[SERVER-38925] Rollback via refetch can cause _id duplication when enableMajorityReadConcern:false Created: 10/Jan/19  Updated: 29/Oct/23  Resolved: 13/Mar/19

Status: Closed
Project: Core Server
Component/s: Replication, Storage
Affects Version/s: 4.1.6
Fix Version/s: 4.1.9

Type: Task Priority: Major - P3
Reporter: William Schultz (Inactive) Assignee: Tess Avitabile (Inactive)
Resolution: Fixed Votes: 0
Labels: None
Remaining Estimate: Not Specified
Time Spent: Not Specified
Original Estimate: Not Specified

Attachments: File rollback_dup_ids_repro.js    
Issue Links:
Depends
Related
related to SERVER-37897 Disable table logging for data files ... Closed
is related to SERVER-42366 When EMRC=false we may set the stable... Closed
is related to SERVER-43356 May fail to recover after a rollbackV... Closed
is related to SERVER-45010 Clean shutdown after rollbackViaRefet... Closed
is related to SERVER-47219 Correct downgrade_after_rollback_via_... Closed
is related to SERVER-48082 WT clean shutdown should do a quick e... Closed
is related to SERVER-48518 Rollback via refetch (EMRC = false) c... Closed
is related to SERVER-45181 Rollback via refetch should set initi... Closed
Backwards Compatibility: Fully Compatible
Sprint: Repl 2019-02-11, Repl 2019-02-25, Repl 2019-03-11, Repl 2019-03-25
Participants:
Linked BF Score: 66

 Description   

When enableMajorityReadConcern:false, we disable journaling of replicated tables and use stable checkpoints and the oplog for crash recovery. Stable checkpoints in this case are not guaranteed to be behind the majority commit point, so we still use the rollbackViaRefetch algorithm. Under this configuration, it is possible for us to create a stable checkpoint whose collection data has two documents with the same _id. Consider the following behavior. Assume all operations are done on the same collection, and that no checkpoints are taken other than the one explicitly forced after rollback:

  1. Insert a document {_id:1} at timestamp T=1, with RecordId=1. Let this write majority commit.
  2. Delete document {_id:1} at timestamp T=2 and assume this write doesn't majority commit.
  3. Enter rollback, where the delete operation at T=2 is the only op necessary to roll back.
  4. To undo the delete operation, rollback refetches the document and inserts a new document {_id:1} with RecordId=2
  5. Complete rollback and set the stable timestamp to T=1, the rollback common point.
  6. Force a new stable checkpoint to be taken. This checkpoint, call it C1, is taken at timestamp T=1.
  7. Shut down uncleanly.
  8. Start up and recover from the most recent stable checkpoint, C1.

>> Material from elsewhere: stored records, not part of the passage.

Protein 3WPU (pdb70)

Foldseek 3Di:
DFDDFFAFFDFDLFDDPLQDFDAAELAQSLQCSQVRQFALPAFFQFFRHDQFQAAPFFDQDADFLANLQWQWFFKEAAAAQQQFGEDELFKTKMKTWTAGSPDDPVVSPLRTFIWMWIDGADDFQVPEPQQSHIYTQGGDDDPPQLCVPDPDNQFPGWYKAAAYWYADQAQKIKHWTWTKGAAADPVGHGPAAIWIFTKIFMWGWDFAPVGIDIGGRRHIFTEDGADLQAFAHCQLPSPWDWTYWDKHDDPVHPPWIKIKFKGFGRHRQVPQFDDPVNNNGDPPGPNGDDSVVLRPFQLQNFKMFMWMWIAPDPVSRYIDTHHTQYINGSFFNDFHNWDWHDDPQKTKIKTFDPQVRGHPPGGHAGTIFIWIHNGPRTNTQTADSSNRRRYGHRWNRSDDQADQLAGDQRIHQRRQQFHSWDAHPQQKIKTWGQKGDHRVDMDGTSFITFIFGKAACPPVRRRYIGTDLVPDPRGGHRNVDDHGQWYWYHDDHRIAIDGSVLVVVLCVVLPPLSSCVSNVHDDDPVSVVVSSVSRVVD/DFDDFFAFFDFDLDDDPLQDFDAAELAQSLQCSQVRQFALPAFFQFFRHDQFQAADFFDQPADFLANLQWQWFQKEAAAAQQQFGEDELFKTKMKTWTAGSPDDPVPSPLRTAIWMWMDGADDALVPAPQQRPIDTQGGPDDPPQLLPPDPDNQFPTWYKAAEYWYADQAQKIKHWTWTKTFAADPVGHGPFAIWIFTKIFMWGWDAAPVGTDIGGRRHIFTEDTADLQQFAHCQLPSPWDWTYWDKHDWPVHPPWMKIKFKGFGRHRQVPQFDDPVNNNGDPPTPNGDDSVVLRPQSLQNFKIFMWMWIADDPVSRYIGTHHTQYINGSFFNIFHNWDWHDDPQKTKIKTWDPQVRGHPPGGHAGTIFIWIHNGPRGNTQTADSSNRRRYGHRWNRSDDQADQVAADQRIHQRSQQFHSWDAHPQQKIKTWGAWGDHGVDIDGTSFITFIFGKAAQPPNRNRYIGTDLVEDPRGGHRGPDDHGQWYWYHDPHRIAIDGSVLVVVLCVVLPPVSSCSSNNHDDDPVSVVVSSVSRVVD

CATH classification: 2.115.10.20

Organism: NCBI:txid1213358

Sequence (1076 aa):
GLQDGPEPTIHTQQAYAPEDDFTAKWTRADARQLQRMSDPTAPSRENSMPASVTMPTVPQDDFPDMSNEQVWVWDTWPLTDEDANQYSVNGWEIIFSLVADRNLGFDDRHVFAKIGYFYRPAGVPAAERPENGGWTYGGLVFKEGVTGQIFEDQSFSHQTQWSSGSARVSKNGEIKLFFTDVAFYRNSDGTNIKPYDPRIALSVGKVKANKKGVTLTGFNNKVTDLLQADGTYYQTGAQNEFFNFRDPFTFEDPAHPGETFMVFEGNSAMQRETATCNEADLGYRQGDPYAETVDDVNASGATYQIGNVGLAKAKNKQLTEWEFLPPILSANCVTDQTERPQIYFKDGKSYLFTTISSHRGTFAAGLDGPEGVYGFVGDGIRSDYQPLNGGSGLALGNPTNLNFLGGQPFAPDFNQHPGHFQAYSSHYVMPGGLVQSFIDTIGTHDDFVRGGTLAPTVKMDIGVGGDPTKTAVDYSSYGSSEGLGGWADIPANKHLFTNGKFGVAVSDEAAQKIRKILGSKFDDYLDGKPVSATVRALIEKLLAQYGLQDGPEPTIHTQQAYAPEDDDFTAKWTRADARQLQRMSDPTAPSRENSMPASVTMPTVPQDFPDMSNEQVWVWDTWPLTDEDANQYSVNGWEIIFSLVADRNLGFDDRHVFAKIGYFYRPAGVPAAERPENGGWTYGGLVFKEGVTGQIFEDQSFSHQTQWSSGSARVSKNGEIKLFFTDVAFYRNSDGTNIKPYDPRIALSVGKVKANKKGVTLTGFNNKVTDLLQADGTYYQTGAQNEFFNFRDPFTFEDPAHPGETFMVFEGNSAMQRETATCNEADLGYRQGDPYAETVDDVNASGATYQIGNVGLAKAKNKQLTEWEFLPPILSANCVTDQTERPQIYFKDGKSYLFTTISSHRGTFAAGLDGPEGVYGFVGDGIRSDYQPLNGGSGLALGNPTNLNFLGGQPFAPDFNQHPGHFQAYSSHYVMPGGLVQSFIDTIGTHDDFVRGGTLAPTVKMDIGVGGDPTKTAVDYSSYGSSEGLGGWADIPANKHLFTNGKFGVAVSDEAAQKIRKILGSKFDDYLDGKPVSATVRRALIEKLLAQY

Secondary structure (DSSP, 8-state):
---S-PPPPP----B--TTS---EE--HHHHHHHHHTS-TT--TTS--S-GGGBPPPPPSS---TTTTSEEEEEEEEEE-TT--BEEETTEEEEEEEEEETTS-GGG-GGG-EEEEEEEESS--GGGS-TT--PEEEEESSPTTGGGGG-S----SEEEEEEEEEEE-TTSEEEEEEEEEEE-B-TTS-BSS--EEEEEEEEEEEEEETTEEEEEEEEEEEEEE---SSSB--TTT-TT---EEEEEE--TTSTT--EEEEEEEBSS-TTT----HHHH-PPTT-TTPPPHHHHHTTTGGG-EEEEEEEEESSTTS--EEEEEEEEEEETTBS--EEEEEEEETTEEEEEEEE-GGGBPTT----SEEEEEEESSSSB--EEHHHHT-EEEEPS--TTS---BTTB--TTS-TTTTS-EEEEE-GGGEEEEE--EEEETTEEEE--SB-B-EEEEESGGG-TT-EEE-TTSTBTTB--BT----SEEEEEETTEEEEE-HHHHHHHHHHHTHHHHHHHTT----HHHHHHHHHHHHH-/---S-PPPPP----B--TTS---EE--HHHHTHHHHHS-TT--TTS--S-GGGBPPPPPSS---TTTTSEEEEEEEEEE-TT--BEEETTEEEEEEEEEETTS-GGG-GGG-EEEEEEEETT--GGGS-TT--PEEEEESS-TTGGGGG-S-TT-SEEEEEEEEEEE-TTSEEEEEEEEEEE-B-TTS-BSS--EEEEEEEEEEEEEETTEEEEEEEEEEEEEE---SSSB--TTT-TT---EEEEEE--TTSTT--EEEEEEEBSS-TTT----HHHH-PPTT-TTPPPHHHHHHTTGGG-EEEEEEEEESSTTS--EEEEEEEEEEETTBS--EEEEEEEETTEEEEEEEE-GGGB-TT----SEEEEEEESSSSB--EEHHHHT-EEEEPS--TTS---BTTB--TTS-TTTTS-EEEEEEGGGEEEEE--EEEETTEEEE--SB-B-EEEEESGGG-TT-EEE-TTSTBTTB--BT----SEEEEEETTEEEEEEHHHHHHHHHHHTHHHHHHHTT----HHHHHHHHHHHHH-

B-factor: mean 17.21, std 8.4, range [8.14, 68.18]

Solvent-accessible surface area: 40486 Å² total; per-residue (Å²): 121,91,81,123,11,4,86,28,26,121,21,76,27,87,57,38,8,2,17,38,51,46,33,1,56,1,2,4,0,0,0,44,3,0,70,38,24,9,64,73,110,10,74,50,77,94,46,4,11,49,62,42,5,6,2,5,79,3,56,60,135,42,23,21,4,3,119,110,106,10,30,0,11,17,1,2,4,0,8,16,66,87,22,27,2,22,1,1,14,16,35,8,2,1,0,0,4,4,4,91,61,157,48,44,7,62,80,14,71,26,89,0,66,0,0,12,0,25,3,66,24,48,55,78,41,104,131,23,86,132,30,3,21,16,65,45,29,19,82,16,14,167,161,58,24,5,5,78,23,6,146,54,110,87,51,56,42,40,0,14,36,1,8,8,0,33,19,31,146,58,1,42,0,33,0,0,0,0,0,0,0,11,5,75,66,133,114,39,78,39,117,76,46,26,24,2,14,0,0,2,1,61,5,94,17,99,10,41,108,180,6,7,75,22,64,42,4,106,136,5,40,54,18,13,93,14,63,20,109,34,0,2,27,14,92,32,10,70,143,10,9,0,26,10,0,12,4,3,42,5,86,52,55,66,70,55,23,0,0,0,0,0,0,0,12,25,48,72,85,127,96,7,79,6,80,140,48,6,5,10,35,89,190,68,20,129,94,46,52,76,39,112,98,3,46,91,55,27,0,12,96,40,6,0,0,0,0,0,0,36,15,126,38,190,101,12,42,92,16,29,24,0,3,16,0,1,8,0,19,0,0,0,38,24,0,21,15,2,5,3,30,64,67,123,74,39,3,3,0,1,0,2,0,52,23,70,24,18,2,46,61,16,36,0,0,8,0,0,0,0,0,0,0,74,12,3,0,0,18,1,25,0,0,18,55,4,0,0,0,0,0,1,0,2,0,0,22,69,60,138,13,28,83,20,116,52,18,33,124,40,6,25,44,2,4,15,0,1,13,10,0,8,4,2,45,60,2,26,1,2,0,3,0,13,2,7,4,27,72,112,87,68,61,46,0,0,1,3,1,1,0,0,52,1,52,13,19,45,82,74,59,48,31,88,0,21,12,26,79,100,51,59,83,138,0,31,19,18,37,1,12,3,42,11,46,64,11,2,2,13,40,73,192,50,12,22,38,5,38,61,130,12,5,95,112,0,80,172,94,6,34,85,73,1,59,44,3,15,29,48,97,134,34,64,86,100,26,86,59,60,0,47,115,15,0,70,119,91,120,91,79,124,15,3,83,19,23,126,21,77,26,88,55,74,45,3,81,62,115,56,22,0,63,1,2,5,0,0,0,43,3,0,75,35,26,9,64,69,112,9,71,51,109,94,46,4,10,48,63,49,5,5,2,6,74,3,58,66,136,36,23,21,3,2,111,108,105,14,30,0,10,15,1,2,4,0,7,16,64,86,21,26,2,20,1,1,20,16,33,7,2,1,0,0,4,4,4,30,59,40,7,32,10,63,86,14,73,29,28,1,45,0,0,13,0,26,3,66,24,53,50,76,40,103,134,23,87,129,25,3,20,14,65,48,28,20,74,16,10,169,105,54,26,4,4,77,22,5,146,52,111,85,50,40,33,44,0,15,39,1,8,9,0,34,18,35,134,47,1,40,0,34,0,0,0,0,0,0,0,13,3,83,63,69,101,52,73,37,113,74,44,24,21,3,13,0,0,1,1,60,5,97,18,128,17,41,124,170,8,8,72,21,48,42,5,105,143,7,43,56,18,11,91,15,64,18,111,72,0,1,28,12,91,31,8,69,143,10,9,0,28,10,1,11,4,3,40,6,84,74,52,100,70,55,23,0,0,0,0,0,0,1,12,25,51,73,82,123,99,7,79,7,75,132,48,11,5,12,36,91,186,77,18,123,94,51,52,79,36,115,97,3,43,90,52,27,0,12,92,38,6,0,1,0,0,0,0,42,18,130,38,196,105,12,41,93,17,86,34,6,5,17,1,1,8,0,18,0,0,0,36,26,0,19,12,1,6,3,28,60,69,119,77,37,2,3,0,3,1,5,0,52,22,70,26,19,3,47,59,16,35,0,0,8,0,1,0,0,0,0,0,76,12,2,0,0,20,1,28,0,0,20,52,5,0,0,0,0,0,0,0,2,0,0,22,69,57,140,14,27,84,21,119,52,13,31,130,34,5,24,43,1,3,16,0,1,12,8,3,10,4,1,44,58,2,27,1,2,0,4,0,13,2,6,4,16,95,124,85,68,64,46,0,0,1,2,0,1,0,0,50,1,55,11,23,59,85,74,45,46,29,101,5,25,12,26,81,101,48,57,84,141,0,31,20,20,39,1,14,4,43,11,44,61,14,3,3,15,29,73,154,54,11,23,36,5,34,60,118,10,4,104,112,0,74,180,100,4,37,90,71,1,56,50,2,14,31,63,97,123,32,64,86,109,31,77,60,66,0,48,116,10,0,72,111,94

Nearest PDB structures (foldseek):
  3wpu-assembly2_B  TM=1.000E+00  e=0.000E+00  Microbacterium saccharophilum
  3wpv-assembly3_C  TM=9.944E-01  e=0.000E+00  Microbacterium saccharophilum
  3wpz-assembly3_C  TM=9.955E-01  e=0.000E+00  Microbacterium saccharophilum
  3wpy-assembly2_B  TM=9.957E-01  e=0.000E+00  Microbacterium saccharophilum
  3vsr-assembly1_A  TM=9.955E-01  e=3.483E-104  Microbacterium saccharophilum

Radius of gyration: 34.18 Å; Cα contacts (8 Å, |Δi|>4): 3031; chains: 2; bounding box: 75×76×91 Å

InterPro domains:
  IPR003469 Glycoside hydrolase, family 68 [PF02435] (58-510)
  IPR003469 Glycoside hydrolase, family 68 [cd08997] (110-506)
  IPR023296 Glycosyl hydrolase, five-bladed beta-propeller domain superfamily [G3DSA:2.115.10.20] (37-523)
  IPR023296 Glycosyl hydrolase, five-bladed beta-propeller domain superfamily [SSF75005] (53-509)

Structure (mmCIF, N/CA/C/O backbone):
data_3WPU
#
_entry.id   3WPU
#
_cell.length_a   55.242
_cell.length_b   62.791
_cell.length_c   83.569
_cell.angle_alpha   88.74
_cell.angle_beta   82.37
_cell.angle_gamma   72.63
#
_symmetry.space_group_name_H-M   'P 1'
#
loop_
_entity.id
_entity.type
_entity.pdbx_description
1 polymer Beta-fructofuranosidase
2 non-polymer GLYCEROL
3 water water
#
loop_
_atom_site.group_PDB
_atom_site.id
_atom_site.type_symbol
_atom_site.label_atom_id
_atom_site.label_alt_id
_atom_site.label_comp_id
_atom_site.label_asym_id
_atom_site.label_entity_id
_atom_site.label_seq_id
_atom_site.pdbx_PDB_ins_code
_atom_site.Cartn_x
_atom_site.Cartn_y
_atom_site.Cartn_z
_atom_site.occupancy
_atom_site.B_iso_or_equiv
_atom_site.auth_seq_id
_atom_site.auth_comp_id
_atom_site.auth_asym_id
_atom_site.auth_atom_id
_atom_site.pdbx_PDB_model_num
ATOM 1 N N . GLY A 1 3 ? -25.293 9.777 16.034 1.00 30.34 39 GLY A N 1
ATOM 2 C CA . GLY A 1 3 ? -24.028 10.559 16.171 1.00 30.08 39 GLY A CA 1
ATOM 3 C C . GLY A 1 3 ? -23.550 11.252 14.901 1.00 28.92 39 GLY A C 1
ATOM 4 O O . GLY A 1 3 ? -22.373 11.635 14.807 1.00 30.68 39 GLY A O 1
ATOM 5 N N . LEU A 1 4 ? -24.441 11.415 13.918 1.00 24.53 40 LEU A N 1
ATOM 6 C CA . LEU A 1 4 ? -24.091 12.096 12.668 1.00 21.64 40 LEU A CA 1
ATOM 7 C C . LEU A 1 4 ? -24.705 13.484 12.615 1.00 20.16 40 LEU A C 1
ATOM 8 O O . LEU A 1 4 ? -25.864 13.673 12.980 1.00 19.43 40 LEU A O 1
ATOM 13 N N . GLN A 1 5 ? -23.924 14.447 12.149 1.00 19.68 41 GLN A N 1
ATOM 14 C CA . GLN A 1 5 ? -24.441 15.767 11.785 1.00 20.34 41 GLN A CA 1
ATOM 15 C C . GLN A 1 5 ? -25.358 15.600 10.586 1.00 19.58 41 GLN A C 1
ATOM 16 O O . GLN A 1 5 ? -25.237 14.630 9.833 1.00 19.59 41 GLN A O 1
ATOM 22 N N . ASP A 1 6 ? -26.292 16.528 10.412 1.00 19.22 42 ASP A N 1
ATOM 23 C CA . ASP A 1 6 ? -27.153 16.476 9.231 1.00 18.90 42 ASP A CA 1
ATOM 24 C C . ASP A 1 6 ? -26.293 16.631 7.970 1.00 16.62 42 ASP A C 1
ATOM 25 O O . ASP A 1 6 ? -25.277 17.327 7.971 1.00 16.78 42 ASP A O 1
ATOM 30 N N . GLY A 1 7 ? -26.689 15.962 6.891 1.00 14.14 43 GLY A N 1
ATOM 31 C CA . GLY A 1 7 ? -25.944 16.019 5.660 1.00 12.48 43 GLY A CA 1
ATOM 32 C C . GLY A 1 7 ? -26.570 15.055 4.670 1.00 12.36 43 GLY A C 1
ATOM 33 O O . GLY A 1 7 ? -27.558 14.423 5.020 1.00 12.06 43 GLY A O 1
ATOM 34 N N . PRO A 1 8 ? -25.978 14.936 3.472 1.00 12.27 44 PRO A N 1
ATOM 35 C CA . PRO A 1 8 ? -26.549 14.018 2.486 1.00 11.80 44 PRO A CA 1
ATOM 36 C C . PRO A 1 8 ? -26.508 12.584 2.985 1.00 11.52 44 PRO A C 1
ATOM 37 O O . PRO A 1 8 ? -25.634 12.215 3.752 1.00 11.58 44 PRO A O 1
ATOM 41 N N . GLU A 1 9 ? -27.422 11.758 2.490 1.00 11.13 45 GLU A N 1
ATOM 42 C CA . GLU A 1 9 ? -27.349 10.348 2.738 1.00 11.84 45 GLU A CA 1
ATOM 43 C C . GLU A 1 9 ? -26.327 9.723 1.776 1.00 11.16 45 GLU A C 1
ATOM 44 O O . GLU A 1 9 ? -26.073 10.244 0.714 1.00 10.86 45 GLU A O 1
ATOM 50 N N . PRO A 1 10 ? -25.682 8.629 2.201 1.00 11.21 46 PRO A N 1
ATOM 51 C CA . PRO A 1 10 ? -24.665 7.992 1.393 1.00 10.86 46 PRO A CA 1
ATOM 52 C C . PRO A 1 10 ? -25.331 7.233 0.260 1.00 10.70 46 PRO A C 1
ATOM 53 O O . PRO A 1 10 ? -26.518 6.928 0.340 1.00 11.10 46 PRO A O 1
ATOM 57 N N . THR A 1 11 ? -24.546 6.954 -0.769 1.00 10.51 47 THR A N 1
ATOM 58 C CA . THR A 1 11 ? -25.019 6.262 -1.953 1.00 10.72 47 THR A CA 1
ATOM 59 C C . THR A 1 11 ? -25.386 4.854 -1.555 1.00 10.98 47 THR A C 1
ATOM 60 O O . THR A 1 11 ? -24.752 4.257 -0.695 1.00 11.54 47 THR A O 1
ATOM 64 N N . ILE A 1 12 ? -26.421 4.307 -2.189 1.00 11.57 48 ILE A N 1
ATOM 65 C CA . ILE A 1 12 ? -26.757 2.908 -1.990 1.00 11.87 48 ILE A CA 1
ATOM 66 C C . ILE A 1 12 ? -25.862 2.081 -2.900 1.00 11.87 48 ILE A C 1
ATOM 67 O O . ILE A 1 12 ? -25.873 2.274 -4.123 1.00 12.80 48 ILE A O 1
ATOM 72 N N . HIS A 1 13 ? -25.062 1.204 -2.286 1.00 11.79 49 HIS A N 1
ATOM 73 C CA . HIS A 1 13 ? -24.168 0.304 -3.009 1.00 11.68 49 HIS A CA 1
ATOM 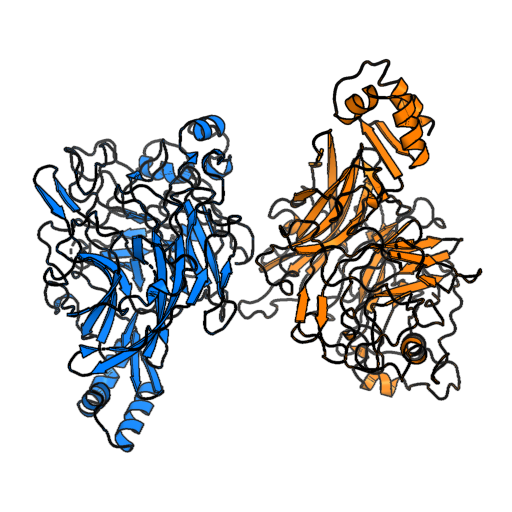74 C C . HIS A 1 13 ? -24.620 -1.125 -2.711 1.00 11.79 49 HIS A C 1
ATOM 75 O O . HIS A 1 13 ? -24.959 -1.458 -1.578 1.00 12.42 49 HIS A O 1
ATOM 82 N N . THR A 1 14 ? -24.619 -1.971 -3.728 1.00 12.45 50 THR A N 1
ATOM 83 C CA . THR A 1 14 ? -25.178 -3.311 -3.587 1.00 12.43 50 THR A CA 1
ATOM 84 C C . THR A 1 14 ? -24.199 -4.404 -3.218 1.00 12.49 50 THR A C 1
ATOM 85 O O . THR A 1 14 ? -24.622 -5.508 -2.876 1.00 12.04 50 THR A O 1
ATOM 89 N N . GLN A 1 15 ? -22.897 -4.120 -3.334 1.00 11.72 51 GLN A N 1
ATOM 90 C CA . GLN A 1 15 ? -21.825 -5.113 -3.178 1.00 11.54 51 GLN A CA 1
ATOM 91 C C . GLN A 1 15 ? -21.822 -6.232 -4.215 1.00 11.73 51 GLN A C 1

Because the checkpoint was taken at T=1, it does not include the delete at timestamp 2, so the storage engine includes the document at RecordId(1) in the checkpoint. This document is a duplicate of the document at RecordId(2), so when we crash and recover from this checkpoint, we will have two documents with the same _id in the collection.



 Comments   
Comment by William Schultz (Inactive) [ 13/Jan/20 ]

Documenting the high level steps of the algorithm implemented in this ticket for future reference:

  1. Start rollback syncFixUp
  2. Set initialDataTimestamp = 0
  3. Do rollback data fix ups
  4. Set stableTimestamp = commonPoint
  5. Set initialDataTimestamp = max(localTopOfOplog, syncSourceTopOfOplog)
  6. Take an unstable checkpoint
  7. Truncate the oplog
  8. Set appliedThrough to the common point
  9. Take an unstable checkpoint
  10. Clear appliedThrough
Comment by Githook User [ 13/Mar/19 ]

Author:

{'name': 'Tess Avitabile', 'username': 'tessavitabile', 'email': 'tess.avitabile@mongodb.com'}

Message: SERVER-38925 When enableMajorityReadConcern=false, after rollback via refetch, do not take stable checkpoint until the local top of oplog from before rollback is reached
Branch: master
https://github.com/mongodb/mongo/commit/84916e817418b3b5627e80730effcd422c15696e

Comment by Michael Cahill (Inactive) [ 27/Feb/19 ]

My recollection of looking at that was WT glue uses unowned pointers so we'd need safely be able to refresh all of them.

My reason for asking is that anywhere this is problematic in MongoDB is likely to be problematic for a new WT method that has the same effect as close + reopen, regardless of how it is implemented. As an example, should cached sessions / cursors survive this operation? What are the expected semantics if some other WT method is called while it is in progress? etc.

Comment by Daniel Gottlieb (Inactive) [ 27/Feb/19 ]

Since we require exclusive access to WiredTiger for rollback_to_stable when EMRC=true, are there dangling references to WiredTiger handles that would prevent a close/reopen when it is false?

My recollection of looking at that was WT glue uses unowned pointers so we'd need safely be able to refresh all of them. Which can be done.

Building this as online functionality in WiredTiger is likely to be comparable in complexity to reimplementing rollback_to_stable (i.e., PM-715).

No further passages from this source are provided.